Given information ::
::::::

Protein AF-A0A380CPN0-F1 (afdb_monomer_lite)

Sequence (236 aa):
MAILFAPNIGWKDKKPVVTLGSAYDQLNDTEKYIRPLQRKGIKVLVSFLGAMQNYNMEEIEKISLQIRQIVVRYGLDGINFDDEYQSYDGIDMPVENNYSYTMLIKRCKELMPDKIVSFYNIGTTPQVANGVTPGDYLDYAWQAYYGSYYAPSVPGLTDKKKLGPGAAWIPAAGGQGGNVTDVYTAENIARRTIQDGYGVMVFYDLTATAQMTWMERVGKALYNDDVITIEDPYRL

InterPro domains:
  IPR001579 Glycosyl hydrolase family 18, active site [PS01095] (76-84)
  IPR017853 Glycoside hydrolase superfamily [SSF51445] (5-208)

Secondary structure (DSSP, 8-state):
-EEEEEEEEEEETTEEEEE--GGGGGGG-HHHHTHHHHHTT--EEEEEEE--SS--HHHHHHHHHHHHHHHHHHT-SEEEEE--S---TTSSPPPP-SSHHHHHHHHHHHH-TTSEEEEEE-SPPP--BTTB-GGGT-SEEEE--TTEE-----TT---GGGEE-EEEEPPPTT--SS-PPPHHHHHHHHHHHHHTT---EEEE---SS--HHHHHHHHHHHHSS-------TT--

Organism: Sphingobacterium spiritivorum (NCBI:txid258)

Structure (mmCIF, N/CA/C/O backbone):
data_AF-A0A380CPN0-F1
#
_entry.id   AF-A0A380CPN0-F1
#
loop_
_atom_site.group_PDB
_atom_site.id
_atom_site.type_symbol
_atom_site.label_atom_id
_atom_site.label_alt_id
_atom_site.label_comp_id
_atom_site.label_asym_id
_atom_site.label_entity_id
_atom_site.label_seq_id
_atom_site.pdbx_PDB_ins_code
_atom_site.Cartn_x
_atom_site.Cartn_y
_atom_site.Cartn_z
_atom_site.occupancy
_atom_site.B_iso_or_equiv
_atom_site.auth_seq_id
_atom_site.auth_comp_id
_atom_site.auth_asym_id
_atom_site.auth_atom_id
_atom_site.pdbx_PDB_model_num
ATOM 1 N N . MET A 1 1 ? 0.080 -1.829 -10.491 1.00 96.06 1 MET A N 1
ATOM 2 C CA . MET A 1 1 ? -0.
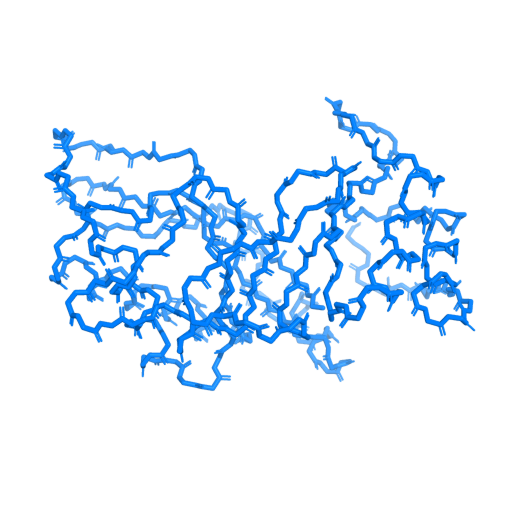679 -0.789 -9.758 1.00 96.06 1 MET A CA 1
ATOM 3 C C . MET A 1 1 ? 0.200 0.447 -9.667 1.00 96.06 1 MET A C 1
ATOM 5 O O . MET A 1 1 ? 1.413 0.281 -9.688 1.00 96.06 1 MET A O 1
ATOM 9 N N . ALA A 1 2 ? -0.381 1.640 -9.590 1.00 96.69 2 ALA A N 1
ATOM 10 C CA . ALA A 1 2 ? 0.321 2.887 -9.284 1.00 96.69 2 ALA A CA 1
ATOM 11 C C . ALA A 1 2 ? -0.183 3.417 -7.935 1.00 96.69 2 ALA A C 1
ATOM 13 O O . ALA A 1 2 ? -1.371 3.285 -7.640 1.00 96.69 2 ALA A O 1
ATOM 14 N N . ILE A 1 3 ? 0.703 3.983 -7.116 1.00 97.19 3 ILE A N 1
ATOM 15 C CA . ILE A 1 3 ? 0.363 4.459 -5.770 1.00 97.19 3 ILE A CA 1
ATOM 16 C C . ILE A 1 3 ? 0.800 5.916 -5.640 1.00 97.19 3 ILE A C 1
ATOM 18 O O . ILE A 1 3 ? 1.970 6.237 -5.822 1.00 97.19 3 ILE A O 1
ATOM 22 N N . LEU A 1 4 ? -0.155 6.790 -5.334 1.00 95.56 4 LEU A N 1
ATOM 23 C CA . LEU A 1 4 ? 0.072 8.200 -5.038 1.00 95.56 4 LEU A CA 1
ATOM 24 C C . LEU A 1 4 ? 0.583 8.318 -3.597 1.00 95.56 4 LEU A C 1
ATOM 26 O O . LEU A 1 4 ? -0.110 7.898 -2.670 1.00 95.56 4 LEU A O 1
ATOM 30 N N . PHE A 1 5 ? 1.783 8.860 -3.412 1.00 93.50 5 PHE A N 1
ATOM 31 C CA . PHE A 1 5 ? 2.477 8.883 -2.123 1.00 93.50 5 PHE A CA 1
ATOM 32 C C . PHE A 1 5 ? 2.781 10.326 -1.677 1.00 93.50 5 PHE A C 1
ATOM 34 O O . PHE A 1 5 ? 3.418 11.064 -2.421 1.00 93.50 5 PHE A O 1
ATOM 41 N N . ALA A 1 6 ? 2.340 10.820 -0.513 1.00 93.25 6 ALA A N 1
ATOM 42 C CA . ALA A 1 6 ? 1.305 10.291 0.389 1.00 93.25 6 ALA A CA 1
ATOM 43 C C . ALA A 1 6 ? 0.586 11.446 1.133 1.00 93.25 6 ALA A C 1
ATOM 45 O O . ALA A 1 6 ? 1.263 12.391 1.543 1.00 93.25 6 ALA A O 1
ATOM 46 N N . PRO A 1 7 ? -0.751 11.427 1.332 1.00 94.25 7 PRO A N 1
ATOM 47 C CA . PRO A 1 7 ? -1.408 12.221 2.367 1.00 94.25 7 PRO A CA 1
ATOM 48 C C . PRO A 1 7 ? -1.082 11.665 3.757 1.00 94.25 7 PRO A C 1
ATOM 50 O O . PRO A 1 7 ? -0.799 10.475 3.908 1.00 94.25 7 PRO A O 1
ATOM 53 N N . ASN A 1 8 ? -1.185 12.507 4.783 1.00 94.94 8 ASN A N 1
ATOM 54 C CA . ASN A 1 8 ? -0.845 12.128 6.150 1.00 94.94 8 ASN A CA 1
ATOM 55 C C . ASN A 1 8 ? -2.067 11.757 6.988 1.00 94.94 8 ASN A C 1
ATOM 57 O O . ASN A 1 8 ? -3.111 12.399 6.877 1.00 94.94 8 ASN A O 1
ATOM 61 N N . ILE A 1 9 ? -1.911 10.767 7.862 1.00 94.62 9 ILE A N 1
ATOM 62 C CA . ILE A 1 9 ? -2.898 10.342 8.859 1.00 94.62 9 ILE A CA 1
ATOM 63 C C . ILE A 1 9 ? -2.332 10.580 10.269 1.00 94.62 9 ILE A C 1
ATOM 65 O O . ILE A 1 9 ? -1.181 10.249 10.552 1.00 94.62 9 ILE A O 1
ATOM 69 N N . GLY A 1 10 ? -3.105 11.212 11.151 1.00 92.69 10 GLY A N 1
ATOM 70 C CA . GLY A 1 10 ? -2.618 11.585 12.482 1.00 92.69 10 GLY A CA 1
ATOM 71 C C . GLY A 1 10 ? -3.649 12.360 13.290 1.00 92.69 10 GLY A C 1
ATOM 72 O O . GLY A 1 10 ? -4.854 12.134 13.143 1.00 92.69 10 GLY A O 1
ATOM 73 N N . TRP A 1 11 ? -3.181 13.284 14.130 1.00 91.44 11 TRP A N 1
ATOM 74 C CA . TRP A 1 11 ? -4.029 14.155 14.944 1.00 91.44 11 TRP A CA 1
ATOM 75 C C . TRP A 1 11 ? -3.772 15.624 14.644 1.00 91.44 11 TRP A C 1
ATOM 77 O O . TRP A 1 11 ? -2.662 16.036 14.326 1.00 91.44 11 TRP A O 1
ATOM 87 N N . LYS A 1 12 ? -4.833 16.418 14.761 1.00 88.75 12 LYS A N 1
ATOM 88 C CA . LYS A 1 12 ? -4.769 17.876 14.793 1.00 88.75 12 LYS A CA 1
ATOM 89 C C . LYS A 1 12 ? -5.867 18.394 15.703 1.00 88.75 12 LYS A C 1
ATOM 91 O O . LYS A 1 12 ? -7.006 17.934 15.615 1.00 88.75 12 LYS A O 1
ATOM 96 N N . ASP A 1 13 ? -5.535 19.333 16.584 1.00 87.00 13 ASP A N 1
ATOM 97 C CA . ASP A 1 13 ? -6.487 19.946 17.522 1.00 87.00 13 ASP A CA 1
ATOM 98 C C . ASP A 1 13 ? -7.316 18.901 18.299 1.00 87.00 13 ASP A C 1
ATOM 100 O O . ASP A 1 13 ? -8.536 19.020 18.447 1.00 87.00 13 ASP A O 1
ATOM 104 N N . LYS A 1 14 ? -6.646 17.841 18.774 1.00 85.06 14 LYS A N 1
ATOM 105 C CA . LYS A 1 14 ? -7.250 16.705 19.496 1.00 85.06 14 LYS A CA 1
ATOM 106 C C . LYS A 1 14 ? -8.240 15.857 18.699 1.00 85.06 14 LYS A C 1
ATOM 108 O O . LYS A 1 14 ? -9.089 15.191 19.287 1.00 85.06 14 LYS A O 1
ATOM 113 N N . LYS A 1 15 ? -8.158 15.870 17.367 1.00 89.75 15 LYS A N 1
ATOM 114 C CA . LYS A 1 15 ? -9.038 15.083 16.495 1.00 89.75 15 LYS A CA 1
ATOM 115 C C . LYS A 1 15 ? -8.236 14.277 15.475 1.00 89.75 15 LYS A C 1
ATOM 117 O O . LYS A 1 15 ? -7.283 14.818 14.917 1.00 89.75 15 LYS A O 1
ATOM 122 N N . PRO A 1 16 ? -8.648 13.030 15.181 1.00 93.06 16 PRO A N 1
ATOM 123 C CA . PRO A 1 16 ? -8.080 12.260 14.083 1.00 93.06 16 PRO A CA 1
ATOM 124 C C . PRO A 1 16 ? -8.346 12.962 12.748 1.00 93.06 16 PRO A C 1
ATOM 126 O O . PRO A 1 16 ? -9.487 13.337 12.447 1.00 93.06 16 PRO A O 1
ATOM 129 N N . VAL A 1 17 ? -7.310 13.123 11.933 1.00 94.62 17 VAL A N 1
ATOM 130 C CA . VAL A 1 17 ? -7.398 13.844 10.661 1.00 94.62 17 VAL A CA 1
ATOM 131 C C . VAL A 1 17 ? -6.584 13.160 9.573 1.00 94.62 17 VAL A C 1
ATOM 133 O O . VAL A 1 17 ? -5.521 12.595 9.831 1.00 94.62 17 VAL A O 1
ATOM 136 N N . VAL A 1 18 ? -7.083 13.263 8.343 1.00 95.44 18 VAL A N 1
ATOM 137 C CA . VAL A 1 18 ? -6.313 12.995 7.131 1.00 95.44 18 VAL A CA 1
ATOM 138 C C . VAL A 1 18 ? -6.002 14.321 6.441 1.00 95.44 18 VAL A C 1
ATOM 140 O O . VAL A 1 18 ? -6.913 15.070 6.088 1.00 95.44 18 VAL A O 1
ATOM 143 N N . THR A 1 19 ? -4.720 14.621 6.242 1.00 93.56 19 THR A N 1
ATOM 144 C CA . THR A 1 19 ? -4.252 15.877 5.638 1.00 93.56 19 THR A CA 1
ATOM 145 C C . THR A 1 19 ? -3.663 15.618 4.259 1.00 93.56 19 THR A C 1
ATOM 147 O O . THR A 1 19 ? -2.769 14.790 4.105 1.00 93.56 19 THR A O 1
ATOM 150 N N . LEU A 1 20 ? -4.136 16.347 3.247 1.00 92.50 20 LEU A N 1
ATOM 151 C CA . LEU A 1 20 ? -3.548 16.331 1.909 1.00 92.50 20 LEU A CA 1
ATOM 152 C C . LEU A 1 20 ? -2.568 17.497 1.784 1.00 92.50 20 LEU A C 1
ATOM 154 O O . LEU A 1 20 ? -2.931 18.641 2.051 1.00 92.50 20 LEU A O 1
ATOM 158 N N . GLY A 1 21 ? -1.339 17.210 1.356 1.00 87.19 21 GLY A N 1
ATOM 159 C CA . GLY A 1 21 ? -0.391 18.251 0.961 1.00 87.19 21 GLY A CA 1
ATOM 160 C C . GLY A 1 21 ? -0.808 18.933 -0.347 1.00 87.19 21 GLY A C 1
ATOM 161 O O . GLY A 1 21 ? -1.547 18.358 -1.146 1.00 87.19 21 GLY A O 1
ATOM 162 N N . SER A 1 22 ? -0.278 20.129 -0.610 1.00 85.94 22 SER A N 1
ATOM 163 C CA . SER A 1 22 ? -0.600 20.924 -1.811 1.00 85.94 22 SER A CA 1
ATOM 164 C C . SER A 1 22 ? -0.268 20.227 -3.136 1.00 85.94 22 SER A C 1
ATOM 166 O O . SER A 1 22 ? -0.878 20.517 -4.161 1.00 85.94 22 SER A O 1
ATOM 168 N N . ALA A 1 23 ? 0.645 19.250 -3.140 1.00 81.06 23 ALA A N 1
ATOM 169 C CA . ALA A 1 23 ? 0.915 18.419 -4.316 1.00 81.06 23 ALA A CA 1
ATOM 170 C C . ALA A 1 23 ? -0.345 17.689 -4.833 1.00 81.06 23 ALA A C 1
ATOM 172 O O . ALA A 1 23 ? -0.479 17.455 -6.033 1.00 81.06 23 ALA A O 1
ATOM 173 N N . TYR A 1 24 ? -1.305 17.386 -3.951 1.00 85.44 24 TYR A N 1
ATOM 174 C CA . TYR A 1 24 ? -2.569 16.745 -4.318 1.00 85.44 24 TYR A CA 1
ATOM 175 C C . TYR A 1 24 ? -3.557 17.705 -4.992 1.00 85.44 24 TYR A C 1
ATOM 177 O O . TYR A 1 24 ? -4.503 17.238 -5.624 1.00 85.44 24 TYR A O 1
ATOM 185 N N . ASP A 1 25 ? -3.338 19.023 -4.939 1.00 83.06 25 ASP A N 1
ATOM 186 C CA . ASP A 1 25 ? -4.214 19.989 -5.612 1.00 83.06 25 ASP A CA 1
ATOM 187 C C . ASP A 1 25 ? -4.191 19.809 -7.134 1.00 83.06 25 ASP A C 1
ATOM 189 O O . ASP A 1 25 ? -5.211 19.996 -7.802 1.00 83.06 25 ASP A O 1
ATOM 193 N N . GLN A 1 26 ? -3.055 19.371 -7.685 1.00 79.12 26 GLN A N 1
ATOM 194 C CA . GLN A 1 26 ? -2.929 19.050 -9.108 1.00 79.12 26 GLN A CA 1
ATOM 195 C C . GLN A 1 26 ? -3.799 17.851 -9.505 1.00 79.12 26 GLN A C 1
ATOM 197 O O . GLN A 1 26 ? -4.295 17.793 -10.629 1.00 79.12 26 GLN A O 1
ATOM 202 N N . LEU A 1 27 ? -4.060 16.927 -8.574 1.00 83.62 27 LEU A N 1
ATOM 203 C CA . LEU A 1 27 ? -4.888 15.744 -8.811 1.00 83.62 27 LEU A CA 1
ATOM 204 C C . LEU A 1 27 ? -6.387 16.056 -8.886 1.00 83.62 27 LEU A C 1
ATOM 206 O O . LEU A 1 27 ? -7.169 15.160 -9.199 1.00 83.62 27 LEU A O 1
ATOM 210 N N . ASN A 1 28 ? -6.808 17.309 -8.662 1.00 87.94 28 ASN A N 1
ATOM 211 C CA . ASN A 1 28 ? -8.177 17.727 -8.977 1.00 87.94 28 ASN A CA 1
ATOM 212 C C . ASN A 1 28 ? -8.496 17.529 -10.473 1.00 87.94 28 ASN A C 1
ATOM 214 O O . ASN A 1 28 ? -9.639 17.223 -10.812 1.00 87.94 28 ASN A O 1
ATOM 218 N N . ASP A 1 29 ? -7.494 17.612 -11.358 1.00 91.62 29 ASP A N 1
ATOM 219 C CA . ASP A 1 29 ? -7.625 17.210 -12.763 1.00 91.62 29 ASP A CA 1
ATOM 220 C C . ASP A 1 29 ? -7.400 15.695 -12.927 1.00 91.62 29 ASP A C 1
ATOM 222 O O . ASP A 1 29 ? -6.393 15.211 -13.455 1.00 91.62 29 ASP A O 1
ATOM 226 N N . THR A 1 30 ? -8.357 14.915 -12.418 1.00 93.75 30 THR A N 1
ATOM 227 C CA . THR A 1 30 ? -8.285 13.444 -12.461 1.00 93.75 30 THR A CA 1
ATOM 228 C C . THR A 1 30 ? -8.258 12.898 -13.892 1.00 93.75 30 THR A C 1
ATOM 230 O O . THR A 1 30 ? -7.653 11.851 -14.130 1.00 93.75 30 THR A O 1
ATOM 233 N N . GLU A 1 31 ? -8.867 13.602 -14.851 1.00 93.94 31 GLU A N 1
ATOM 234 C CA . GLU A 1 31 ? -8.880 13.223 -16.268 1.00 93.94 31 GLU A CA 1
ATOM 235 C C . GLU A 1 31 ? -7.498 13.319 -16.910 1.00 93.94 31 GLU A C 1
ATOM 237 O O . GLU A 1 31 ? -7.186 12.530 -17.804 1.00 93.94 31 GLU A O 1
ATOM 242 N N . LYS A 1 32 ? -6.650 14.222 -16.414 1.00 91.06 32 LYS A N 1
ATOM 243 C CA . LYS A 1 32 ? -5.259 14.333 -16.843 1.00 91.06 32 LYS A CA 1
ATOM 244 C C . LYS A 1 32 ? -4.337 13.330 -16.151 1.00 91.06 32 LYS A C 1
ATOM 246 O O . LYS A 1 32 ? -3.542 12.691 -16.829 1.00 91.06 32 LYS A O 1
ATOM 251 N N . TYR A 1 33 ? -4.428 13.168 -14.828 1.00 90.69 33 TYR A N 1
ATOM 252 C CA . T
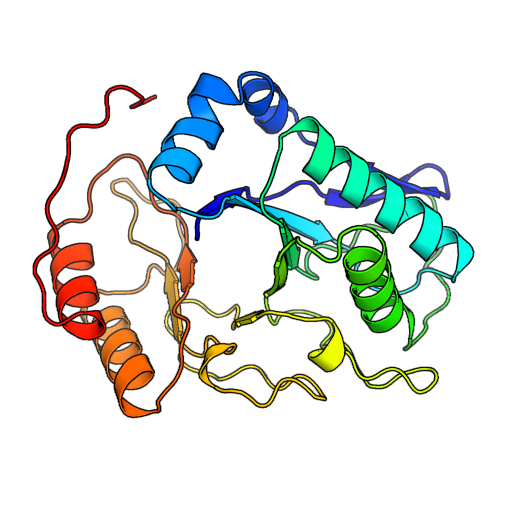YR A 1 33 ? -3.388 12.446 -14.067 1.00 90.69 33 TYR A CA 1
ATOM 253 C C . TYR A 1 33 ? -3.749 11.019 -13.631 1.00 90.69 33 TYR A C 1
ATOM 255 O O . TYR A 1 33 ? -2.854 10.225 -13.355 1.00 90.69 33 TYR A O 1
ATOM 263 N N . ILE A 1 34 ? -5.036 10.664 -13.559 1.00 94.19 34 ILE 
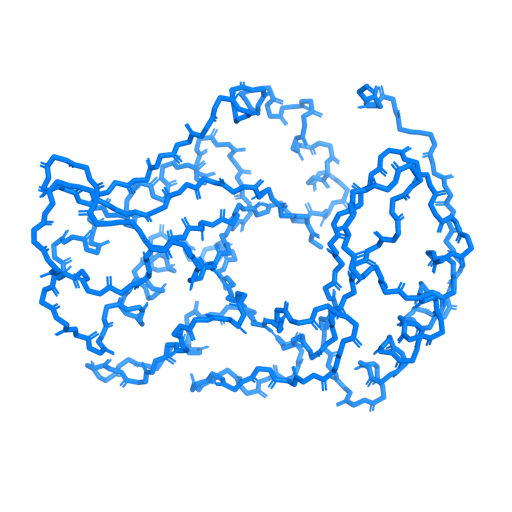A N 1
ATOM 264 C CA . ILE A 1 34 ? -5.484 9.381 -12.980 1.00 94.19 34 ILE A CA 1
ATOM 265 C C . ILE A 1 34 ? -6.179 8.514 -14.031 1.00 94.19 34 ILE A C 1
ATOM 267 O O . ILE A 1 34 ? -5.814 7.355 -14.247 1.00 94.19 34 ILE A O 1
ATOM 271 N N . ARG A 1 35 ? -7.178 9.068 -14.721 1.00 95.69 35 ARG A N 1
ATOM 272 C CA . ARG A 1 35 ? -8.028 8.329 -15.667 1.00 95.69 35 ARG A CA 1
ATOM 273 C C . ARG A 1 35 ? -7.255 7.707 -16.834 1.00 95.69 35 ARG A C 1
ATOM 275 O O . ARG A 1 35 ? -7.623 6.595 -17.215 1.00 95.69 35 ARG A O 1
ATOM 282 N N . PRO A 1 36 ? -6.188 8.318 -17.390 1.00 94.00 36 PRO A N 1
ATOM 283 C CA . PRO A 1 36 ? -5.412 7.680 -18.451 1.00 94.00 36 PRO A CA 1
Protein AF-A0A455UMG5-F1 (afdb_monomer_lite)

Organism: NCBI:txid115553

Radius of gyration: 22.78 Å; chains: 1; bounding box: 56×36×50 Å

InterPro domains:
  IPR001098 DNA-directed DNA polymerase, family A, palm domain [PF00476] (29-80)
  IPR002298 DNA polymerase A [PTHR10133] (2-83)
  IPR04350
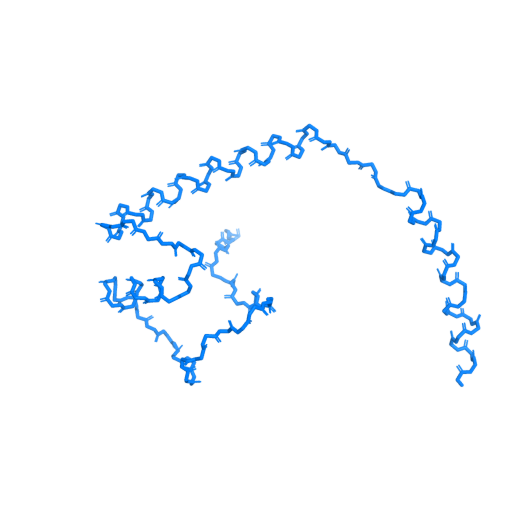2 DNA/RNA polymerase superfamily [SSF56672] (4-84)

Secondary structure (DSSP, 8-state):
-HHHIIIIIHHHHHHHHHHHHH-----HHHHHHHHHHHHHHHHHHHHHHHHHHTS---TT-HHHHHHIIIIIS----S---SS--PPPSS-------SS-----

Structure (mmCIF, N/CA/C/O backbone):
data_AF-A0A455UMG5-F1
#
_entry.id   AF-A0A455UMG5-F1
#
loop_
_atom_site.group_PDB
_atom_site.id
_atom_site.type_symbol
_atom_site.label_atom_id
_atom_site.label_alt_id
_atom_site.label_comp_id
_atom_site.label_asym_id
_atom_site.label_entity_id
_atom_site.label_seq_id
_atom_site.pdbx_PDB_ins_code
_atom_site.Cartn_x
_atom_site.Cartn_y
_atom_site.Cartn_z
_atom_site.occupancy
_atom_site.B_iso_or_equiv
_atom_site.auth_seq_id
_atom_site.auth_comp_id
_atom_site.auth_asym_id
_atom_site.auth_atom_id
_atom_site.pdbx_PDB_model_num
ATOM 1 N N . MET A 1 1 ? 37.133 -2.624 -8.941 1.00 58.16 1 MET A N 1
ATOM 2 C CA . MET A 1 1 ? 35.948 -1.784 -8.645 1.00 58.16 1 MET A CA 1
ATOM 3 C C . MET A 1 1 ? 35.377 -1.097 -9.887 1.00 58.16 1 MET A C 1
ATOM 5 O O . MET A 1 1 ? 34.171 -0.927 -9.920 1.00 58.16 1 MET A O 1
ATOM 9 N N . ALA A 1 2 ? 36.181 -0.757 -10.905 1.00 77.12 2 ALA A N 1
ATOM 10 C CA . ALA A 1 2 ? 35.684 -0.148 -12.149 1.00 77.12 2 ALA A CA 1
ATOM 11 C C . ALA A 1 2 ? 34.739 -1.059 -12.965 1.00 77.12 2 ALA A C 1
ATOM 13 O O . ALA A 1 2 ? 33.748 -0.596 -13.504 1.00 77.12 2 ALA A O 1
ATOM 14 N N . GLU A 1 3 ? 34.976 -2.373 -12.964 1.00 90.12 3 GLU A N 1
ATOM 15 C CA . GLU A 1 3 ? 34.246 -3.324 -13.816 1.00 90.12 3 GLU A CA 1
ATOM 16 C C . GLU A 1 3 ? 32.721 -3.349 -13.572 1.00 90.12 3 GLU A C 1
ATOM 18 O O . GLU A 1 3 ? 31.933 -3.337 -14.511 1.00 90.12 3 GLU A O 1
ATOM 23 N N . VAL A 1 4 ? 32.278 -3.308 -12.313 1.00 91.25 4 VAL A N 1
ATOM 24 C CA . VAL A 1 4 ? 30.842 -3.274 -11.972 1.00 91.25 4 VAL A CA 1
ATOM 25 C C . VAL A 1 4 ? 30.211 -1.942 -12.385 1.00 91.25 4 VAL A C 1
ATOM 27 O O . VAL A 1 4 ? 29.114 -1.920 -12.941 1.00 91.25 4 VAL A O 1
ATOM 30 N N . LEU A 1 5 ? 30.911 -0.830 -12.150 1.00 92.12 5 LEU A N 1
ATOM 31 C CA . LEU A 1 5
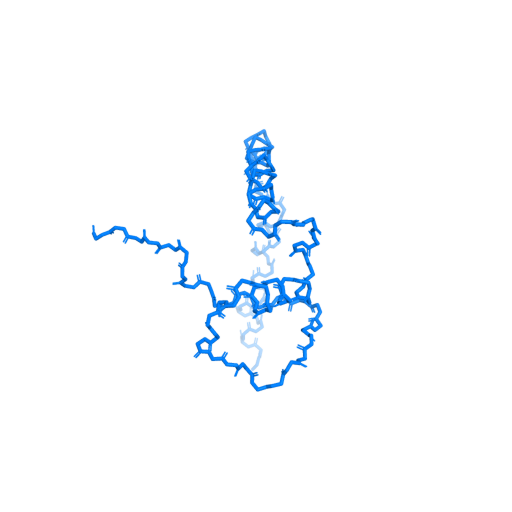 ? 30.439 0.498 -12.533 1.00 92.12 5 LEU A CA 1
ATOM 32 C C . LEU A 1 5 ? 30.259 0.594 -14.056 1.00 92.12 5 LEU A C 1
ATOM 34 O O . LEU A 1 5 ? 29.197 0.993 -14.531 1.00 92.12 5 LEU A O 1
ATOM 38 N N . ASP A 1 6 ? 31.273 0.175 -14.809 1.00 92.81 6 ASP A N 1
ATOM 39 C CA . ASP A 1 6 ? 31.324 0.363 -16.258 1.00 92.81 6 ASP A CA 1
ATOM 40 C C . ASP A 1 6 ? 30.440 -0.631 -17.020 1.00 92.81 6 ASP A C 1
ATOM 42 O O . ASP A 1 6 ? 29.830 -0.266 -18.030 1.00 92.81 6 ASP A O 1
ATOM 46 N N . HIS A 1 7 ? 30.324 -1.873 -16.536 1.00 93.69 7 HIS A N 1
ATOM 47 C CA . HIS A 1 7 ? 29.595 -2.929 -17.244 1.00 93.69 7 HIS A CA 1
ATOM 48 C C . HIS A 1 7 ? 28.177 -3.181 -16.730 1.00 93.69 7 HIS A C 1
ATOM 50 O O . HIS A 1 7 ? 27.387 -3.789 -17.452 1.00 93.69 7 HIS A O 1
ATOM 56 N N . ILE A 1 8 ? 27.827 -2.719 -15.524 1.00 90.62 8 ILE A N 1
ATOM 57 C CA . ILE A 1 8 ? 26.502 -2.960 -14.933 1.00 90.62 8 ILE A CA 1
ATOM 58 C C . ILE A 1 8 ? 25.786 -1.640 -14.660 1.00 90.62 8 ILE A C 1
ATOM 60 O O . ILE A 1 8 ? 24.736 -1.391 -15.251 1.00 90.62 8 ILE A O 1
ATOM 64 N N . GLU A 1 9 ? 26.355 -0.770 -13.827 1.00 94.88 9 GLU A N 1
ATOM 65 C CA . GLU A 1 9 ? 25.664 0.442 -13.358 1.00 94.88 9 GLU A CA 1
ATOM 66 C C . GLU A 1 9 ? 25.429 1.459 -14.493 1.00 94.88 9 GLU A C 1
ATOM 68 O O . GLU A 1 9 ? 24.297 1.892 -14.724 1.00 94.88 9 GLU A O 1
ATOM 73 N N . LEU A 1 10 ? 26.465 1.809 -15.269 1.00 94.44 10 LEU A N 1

::::::

Your instructions :: In the listing above, find the line with "ATOM 14 N N . GLU" and the line with "ATOM 60 O O". Output both, plus every line between them, and no pictures.

Response for this exercise ::
ATOM 14 N N . GLU A 1 3 ? 34.976 -2.373 -12.964 1.00 90.12 3 GLU A N 1
ATOM 15 C CA . GLU A 1 3 ? 34.246 -3.324 -13.816 1.00 90.12 3 GLU A CA 1
ATOM 16 C C . GLU A 1 3 ? 32.721 -3.349 -13.572 1.00 90.12 3 GLU A C 1
ATOM 18 O O . GLU A 1 3 ? 31.933 -3.337 -14.511 1.00 90.12 3 GLU A O 1
ATOM 23 N N . VAL A 1 4 ? 32.278 -3.308 -12.313 1.00 91.25 4 VAL A N 1
ATOM 24 C CA . VAL A 1 4 ? 30.842 -3.274 -11.972 1.00 91.25 4 VAL A CA 1
ATOM 25 C C . VAL A 1 4 ? 30.211 -1.942 -12.385 1.00 91.25 4 VAL A C 1
ATOM 27 O O . VAL A 1 4 ? 29.114 -1.920 -12.941 1.00 91.25 4 VAL A O 1
ATOM 30 N N . LEU A 1 5 ? 30.911 -0.830 -12.150 1.00 92.12 5 LEU A N 1
ATOM 31 C CA . LEU A 1 5
 ? 30.439 0.498 -12.533 1.00 92.12 5 LEU A CA 1
ATOM 32 C C . LEU A 1 5 ? 30.259 0.594 -14.056 1.00 92.12 5 LEU A C 1
ATOM 34 O O . LEU A 1 5 ? 29.197 0.993 -14.531 1.00 92.12 5 LEU A O 1
ATOM 38 N N . ASP A 1 6 ? 31.273 0.175 -14.809 1.00 92.81 6 ASP A N 1
ATOM 39 C CA . ASP A 1 6 ? 31.324 0.363 -16.258 1.00 92.81 6 ASP A CA 1
ATOM 40 C C . ASP A 1 6 ? 30.440 -0.631 -17.020 1.00 92.81 6 ASP A C 1
ATOM 42 O O . ASP A 1 6 ? 29.830 -0.266 -18.030 1.00 92.81 6 ASP A O 1
ATOM 46 N N . HIS A 1 7 ? 30.324 -1.873 -16.536 1.00 93.69 7 HIS A N 1
ATOM 47 C CA . HIS A 1 7 ? 29.595 -2.929 -17.244 1.00 93.69 7 HIS A CA 1
ATOM 48 C C . HIS A 1 7 ? 28.177 -3.181 -16.730 1.00 93.69 7 HIS A C 1
ATOM 50 O O . HIS A 1 7 ? 27.387 -3.789 -17.452 1.00 93.69 7 HIS A O 1
ATOM 56 N N . ILE A 1 8 ? 27.827 -2.719 -15.524 1.00 90.62 8 ILE A N 1
ATOM 57 C CA . ILE A 1 8 ? 26.502 -2.960 -14.933 1.00 90.62 8 ILE A CA 1
ATOM 58 C C . ILE A 1 8 ? 25.786 -1.640 -14.660 1.00 90.62 8 ILE A C 1
ATOM 60 O O . ILE A 1 8 ? 24.736 -1.391 -15.251 1.00 90.62 8 ILE A O 1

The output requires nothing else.